Stem cells proliferate throughout life and are more likely to accumulate genetic mutations compared to the more differentiated cells with shorter life span [32, 33].
In some instances, studies on synthetic lethality provided useful information that is currently translated into promising clinical trials for selective tumor types. Yet, these studies did not involve the analysis of CSCs, which have a different gene expression pattern than their tumor progeny and may respond differently to targeted therapy [34].
In fact BRAF-mutated Colorectal-CSCs are resistant to BRAF and EGFR targeting agents [35].

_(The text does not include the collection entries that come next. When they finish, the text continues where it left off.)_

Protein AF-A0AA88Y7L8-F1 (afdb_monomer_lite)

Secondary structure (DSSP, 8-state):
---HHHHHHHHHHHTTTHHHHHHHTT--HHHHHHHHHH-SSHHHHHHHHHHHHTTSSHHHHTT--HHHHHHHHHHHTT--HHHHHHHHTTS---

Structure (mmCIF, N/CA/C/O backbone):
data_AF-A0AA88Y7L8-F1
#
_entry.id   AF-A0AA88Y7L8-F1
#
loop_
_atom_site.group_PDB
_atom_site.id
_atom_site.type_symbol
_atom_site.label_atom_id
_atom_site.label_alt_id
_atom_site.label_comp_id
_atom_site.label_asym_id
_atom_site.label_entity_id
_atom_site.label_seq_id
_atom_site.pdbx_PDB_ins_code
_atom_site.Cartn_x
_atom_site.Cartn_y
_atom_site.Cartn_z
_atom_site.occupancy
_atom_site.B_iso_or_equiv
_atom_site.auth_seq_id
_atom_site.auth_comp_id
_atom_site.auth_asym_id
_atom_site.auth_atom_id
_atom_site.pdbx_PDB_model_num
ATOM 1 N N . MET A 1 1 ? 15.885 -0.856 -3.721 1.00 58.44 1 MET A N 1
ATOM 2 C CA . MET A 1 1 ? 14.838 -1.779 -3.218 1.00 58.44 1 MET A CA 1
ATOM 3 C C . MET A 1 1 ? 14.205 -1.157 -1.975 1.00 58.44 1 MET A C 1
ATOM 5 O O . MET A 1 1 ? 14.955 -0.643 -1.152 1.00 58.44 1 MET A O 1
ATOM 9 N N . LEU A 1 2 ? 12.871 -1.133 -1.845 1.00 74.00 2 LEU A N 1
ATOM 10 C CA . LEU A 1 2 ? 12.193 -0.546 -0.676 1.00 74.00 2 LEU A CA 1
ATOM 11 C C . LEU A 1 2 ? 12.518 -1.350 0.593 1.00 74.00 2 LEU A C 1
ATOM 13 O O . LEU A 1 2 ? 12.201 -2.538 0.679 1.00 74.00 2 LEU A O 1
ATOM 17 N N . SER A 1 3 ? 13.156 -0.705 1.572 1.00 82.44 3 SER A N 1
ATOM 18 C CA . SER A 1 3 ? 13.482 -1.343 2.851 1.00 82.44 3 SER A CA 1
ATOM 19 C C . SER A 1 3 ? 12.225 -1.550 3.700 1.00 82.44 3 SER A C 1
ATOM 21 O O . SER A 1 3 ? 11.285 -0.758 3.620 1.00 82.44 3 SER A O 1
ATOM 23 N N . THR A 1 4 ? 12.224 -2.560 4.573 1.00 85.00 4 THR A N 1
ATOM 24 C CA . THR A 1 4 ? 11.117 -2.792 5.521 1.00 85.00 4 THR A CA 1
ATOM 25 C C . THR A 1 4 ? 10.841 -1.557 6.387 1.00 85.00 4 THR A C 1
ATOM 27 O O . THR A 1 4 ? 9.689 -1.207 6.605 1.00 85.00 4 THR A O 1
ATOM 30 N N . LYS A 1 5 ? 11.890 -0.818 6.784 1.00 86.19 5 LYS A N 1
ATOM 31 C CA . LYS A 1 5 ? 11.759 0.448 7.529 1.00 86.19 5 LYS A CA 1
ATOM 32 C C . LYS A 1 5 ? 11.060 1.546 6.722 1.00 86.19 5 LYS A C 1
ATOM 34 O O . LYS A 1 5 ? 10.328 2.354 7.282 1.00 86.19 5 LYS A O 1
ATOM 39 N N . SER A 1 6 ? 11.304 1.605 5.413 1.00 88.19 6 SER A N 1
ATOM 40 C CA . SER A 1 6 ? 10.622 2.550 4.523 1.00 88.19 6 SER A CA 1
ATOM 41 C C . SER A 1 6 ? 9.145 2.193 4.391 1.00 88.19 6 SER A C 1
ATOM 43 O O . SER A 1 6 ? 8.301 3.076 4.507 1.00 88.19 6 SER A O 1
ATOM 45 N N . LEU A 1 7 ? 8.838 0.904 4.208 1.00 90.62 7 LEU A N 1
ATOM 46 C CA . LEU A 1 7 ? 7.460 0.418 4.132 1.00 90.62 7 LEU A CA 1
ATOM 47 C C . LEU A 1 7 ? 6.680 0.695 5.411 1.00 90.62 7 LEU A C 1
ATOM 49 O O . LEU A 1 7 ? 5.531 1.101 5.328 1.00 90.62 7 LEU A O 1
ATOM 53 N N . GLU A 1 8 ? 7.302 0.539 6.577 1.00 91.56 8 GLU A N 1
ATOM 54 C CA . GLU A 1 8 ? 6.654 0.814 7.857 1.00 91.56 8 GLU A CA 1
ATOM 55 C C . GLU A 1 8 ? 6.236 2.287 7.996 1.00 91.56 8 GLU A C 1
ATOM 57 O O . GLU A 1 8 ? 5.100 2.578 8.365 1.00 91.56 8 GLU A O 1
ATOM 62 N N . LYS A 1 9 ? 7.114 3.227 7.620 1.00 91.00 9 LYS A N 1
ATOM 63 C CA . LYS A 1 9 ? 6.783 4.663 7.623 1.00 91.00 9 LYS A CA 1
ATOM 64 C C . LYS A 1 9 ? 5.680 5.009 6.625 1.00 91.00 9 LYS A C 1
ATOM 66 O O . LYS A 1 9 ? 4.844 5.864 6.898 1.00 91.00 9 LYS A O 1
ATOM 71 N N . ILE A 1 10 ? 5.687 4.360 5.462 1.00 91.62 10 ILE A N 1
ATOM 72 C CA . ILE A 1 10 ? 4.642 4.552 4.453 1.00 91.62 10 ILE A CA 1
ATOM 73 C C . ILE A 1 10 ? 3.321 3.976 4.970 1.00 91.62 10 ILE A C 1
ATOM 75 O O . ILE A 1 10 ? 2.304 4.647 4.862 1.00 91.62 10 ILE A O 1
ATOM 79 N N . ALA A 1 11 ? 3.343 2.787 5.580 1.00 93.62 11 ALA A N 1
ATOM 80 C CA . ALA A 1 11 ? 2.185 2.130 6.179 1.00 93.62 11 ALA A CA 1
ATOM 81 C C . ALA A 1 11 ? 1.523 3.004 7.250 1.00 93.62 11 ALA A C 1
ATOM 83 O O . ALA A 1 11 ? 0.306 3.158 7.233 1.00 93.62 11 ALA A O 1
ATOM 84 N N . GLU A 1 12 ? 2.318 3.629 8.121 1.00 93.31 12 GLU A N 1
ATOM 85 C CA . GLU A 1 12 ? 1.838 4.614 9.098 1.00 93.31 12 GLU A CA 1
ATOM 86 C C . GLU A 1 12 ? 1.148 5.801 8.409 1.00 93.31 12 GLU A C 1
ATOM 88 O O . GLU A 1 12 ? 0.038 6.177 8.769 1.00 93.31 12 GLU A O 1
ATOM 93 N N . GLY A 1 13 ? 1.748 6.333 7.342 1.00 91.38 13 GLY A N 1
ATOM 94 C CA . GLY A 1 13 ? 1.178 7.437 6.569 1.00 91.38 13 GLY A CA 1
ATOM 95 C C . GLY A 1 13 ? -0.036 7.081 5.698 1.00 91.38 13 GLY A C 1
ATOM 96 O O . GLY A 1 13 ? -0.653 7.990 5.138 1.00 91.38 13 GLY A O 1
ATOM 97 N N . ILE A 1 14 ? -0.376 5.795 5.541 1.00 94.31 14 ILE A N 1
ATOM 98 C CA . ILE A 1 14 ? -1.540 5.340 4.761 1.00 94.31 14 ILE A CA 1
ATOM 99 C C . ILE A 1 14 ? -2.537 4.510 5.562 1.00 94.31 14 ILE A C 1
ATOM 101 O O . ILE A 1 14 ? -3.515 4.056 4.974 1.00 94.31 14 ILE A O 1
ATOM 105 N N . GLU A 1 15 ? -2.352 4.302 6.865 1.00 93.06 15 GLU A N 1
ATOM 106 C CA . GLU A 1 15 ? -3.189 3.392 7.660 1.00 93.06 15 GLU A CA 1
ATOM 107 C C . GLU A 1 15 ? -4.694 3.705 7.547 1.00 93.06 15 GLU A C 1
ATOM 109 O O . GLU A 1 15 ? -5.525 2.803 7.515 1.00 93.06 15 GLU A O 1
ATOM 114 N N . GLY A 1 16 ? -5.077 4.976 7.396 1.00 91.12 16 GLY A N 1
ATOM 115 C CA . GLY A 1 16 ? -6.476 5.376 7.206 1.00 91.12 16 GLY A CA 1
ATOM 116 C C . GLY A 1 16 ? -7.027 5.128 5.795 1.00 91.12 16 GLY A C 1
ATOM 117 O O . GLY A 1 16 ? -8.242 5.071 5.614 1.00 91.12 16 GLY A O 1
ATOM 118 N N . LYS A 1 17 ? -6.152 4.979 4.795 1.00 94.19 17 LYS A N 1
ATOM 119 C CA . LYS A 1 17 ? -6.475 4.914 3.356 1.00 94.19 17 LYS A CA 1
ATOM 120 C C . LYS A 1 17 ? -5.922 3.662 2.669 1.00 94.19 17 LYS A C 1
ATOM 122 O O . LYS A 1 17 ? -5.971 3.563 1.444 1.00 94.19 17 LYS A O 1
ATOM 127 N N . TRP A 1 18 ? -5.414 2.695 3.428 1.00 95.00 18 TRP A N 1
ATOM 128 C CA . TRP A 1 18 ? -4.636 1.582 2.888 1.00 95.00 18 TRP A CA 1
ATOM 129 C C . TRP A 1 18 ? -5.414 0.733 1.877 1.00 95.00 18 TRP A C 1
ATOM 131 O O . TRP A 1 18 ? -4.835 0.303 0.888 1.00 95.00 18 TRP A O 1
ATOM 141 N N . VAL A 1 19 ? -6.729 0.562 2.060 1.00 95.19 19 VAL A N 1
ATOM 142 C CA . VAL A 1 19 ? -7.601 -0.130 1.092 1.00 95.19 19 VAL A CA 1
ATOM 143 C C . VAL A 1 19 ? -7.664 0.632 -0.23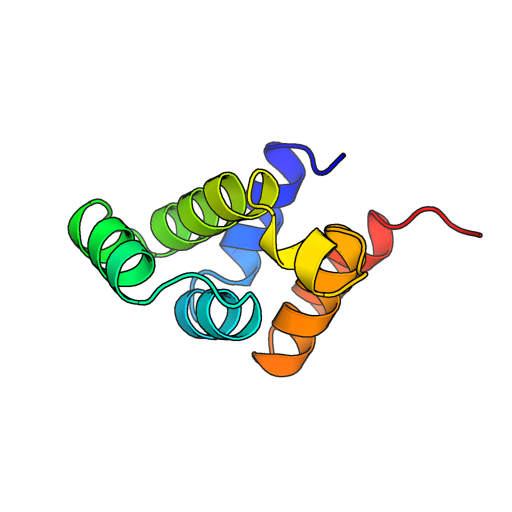4 1.00 95.19 19 VAL A C 1
ATOM 145 O O . VAL A 1 19 ? -7.609 0.032 -1.303 1.00 95.19 19 VAL A O 1
ATOM 148 N N . GLY A 1 20 ? -7.746 1.964 -0.184 1.00 95.25 20 GLY A N 1
ATOM 149 C CA . GLY A 1 20 ? -7.706 2.812 -1.378 1.00 95.25 20 GLY A CA 1
ATOM 150 C C . GLY A 1 20 ? -6.378 2.680 -2.121 1.00 95.25 20 GLY A C 1
ATOM 151 O O . GLY A 1 20 ? -6.369 2.536 -3.342 1.00 95.25 20 GLY A O 1
ATOM 152 N N . VAL A 1 21 ? -5.269 2.637 -1.378 1.00 95.31 21 VAL A N 1
ATOM 153 C CA . VAL A 1 21 ? -3.931 2.397 -1.938 1.00 95.31 21 VAL A CA 1
ATOM 154 C C . VAL A 1 21 ? -3.834 0.997 -2.548 1.00 95.31 21 VAL A C 1
ATOM 156 O O . VAL A 1 21 ? -3.402 0.872 -3.687 1.00 95.31 21 VAL A O 1
ATOM 159 N N . ALA A 1 22 ? -4.301 -0.043 -1.853 1.00 94.69 22 ALA A N 1
ATOM 160 C CA . ALA A 1 22 ? -4.297 -1.425 -2.338 1.00 94.69 22 ALA A CA 1
ATOM 161 C C . ALA A 1 22 ? -5.072 -1.575 -3.659 1.00 94.69 22 ALA A C 1
ATOM 163 O O . ALA A 1 22 ? -4.575 -2.162 -4.619 1.00 94.69 22 ALA A O 1
ATOM 164 N N . ASN A 1 23 ? -6.254 -0.958 -3.750 1.00 94.88 23 ASN A N 1
ATOM 165 C CA . ASN A 1 23 ? -7.044 -0.932 -4.982 1.00 94.88 23 ASN A CA 1
ATOM 166 C C . ASN A 1 23 ? -6.316 -0.208 -6.127 1.00 94.88 23 ASN A C 1
ATOM 168 O O . ASN A 1 23 ? -6.355 -0.657 -7.275 1.00 94.88 23 ASN A O 1
ATOM 172 N N . ALA A 1 24 ? -5.637 0.905 -5.833 1.00 94.38 24 ALA A N 1
ATOM 173 C CA . ALA A 1 24 ? -4.860 1.646 -6.826 1.00 94.38 24 ALA A CA 1
ATOM 174 C C . ALA A 1 24 ? -3.602 0.882 -7.289 1.00 94.38 24 ALA A C 1
ATOM 176 O O . ALA A 1 24 ? -3.204 1.003 -8.449 1.00 94.38 24 ALA A O 1
ATOM 177 N N . LEU A 1 25 ? -3.040 0.046 -6.412 1.00 93.94 25 LEU A N 1
ATOM 178 C CA . LEU A 1 25 ? -1.967 -0.916 -6.693 1.00 93.94 25 LEU A CA 1
ATOM 179 C C . LEU A 1 25 ? -2.456 -2.205 -7.372 1.00 93.94 25 LEU A C 1
ATOM 181 O O . LEU A 1 25 ? -1.648 -3.082 -7.668 1.00 93.94 25 LEU A O 1
ATOM 185 N N . LYS A 1 26 ? -3.766 -2.332 -7.628 1.00 92.62 26 LYS A N 1
ATOM 186 C CA . LYS A 1 26 ? -4.383 -3.532 -8.220 1.00 92.62 26 LYS A CA 1
ATOM 187 C C . LYS A 1 26 ? -4.117 -4.807 -7.409 1.00 92.62 26 LYS A C 1
ATOM 189 O O . LYS A 1 26 ? -4.005 -5.893 -7.981 1.00 92.62 26 LYS A O 1
ATOM 194 N N . VAL A 1 27 ? -4.029 -4.669 -6.085 1.00 92.94 27 VAL A N 1
ATOM 195 C CA . VAL A 1 27 ? -4.065 -5.803 -5.155 1.00 92.94 27 VAL A CA 1
ATOM 196 C C . VAL A 1 27 ? -5.445 -6.444 -5.245 1.00 92.94 27 VAL A C 1
ATOM 198 O O . VAL A 1 27 ? -6.460 -5.744 -5.298 1.00 92.94 27 VAL A O 1
ATOM 201 N N . ASP A 1 28 ? -5.480 -7.771 -5.301 1.00 93.12 28 ASP A N 1
ATOM 202 C CA . ASP A 1 28 ? -6.718 -8.506 -5.514 1.00 93.12 28 ASP A CA 1
ATOM 203 C C . ASP A 1 28 ? -7.652 -8.378 -4.303 1.00 93.12 28 ASP A C 1
ATOM 205 O O . ASP A 1 28 ? -7.223 -8.334 -3.148 1.00 93.12 28 ASP A O 1
ATOM 209 N N . LYS A 1 29 ? -8.962 -8.297 -4.563 1.00 92.50 29 LYS A N 1
ATOM 210 C CA . LYS A 1 29 ? -9.960 -8.036 -3.515 1.00 92.50 29 LYS A CA 1
ATOM 211 C C . LYS A 1 29 ? -9.941 -9.107 -2.422 1.00 92.50 29 LYS A C 1
ATOM 213 O O . LYS A 1 29 ? -10.057 -8.767 -1.249 1.00 92.50 29 LYS A O 1
ATOM 218 N N . ASP A 1 30 ? -9.755 -10.366 -2.803 1.00 94.25 30 ASP A N 1
ATOM 219 C CA . ASP A 1 30 ? -9.686 -11.482 -1.858 1.00 94.25 30 ASP A CA 1
ATOM 220 C C . ASP A 1 30 ? -8.464 -11.361 -0.941 1.00 94.25 30 ASP A C 1
ATOM 222 O O . ASP A 1 30 ? -8.571 -11.584 0.260 1.00 94.25 30 ASP A O 1
ATOM 226 N N . GLN A 1 31 ? -7.332 -10.886 -1.470 1.00 93.31 31 GLN A N 1
ATOM 227 C CA . GLN A 1 31 ? -6.132 -10.612 -0.680 1.00 93.31 31 GLN A CA 1
ATOM 228 C C . GLN A 1 31 ? -6.350 -9.443 0.293 1.00 93.31 31 GLN A C 1
ATOM 230 O O . GLN A 1 31 ? -5.929 -9.504 1.446 1.00 93.31 31 GLN A O 1
ATOM 235 N N . ILE A 1 32 ? -7.053 -8.387 -0.131 1.00 94.31 32 ILE A N 1
ATOM 236 C CA . ILE A 1 32 ? -7.418 -7.268 0.755 1.00 94.31 32 ILE A CA 1
ATOM 237 C C . ILE A 1 32 ? -8.298 -7.759 1.913 1.00 94.31 32 ILE A C 1
ATOM 239 O O . ILE A 1 32 ? -8.072 -7.361 3.059 1.00 94.31 32 ILE A O 1
ATOM 243 N N . LEU A 1 33 ? -9.279 -8.617 1.624 1.00 94.44 33 LEU A N 1
ATOM 244 C CA . LEU A 1 33 ? -10.166 -9.195 2.635 1.00 94.44 33 LEU A CA 1
ATOM 245 C C . LEU A 1 33 ? -9.409 -10.134 3.581 1.00 94.44 33 LEU A C 1
ATOM 247 O O . LEU A 1 33 ? -9.588 -10.032 4.791 1.00 94.44 33 LEU A O 1
ATOM 251 N N . GLU A 1 34 ? -8.515 -10.979 3.062 1.00 95.06 34 GLU A N 1
ATOM 252 C CA . GLU A 1 34 ? -7.677 -11.861 3.885 1.00 95.06 34 GLU A CA 1
ATOM 253 C C . GLU A 1 34 ? -6.798 -11.058 4.856 1.00 95.06 34 GLU A C 1
ATOM 255 O O . GLU A 1 34 ? -6.676 -11.402 6.033 1.00 95.06 34 GLU A O 1
ATOM 260 N N . ILE A 1 35 ? -6.207 -9.954 4.392 1.00 94.56 35 ILE A N 1
ATOM 261 C CA . ILE A 1 35 ? -5.403 -9.070 5.243 1.00 94.56 35 ILE A CA 1
ATOM 262 C C . ILE A 1 35 ? -6.280 -8.384 6.302 1.00 94.56 35 ILE A C 1
ATOM 264 O O . ILE A 1 35 ? -5.856 -8.270 7.451 1.00 94.56 35 ILE A O 1
ATOM 268 N N . GLN A 1 36 ? -7.488 -7.937 5.943 1.00 93.31 36 GLN A N 1
ATOM 269 C CA . GLN A 1 36 ? -8.433 -7.346 6.901 1.00 93.31 36 GLN A CA 1
ATOM 270 C C . GLN A 1 36 ? -8.848 -8.319 7.997 1.00 93.31 36 GLN A C 1
ATOM 272 O O . GLN A 1 36 ? -8.933 -7.917 9.152 1.00 93.31 36 GLN A O 1
ATOM 277 N N . ASP A 1 37 ? -9.101 -9.573 7.636 1.00 93.69 37 ASP A N 1
ATOM 278 C CA . ASP A 1 37 ? -9.538 -10.602 8.577 1.00 93.69 37 ASP A CA 1
ATOM 279 C C . ASP A 1 37 ? -8.407 -11.016 9.533 1.00 93.69 37 ASP A C 1
ATOM 281 O O . ASP A 1 37 ? -8.624 -11.247 10.720 1.00 93.69 37 ASP A O 1
ATOM 285 N N . ARG A 1 38 ? -7.162 -11.035 9.039 1.00 92.50 38 ARG A N 1
ATOM 286 C CA . ARG A 1 38 ? -5.986 -11.433 9.830 1.00 92.50 38 ARG A CA 1
ATOM 287 C C . ARG A 1 38 ? -5.466 -10.372 10.793 1.00 92.50 38 ARG A C 1
ATOM 289 O O . ARG A 1 38 ? -4.816 -10.729 11.776 1.00 92.50 38 ARG A O 1
ATOM 296 N N . PHE A 1 39 ? -5.666 -9.089 10.504 1.00 91.25 39 PHE A N 1
ATOM 297 C CA . PHE A 1 39 ? -5.063 -8.003 11.274 1.00 91.25 39 PHE A CA 1
ATOM 298 C C . PHE A 1 39 ? -6.118 -6.991 11.723 1.00 91.25 39 PHE A C 1
ATOM 300 O O . PHE A 1 39 ? -6.709 -6.284 10.916 1.00 91.25 39 PHE A O 1
ATOM 307 N N . GLU A 1 40 ? -6.281 -6.842 13.039 1.00 85.69 40 GLU A N 1
ATOM 308 C CA . GLU A 1 40 ? -7.198 -5.847 13.616 1.00 85.69 40 GLU A CA 1
ATOM 309 C C . GLU A 1 40 ? -6.685 -4.405 13.418 1.00 85.69 40 GLU A C 1
ATOM 311 O O . GLU A 1 40 ? -7.451 -3.452 13.261 1.00 85.69 40 GLU A O 1
ATOM 316 N N . ASN A 1 41 ? -5.360 -4.231 13.386 1.00 92.94 41 ASN A N 1
ATOM 317 C CA . ASN A 1 41 ? -4.726 -2.925 13.258 1.00 92.94 41 ASN A CA 1
ATOM 318 C C . ASN A 1 41 ? -4.525 -2.536 11.784 1.00 92.94 41 ASN A C 1
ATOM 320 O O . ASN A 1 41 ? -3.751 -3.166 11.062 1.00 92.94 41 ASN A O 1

CSC targeting drugs should act by interfering with self-renewal, vital anti-apoptotic or metabolic CSCs pathways.
An effective anticancer therapy is expected to target and, eventually, to inhibit the activity of the CSCs. In fact, the latter proved to be rather resistant to current standard treatments. To this aim, a substantial advancement in the anticancer therapy demands an improved method to control of the signaling pathways, known to be responsible for the cancer growth rate.
Another field of research should be focused on the realization of diagnostic instruments to follow up patients after R0 surgical resection or after a complete response for an early detection and management of relapse and metastasis.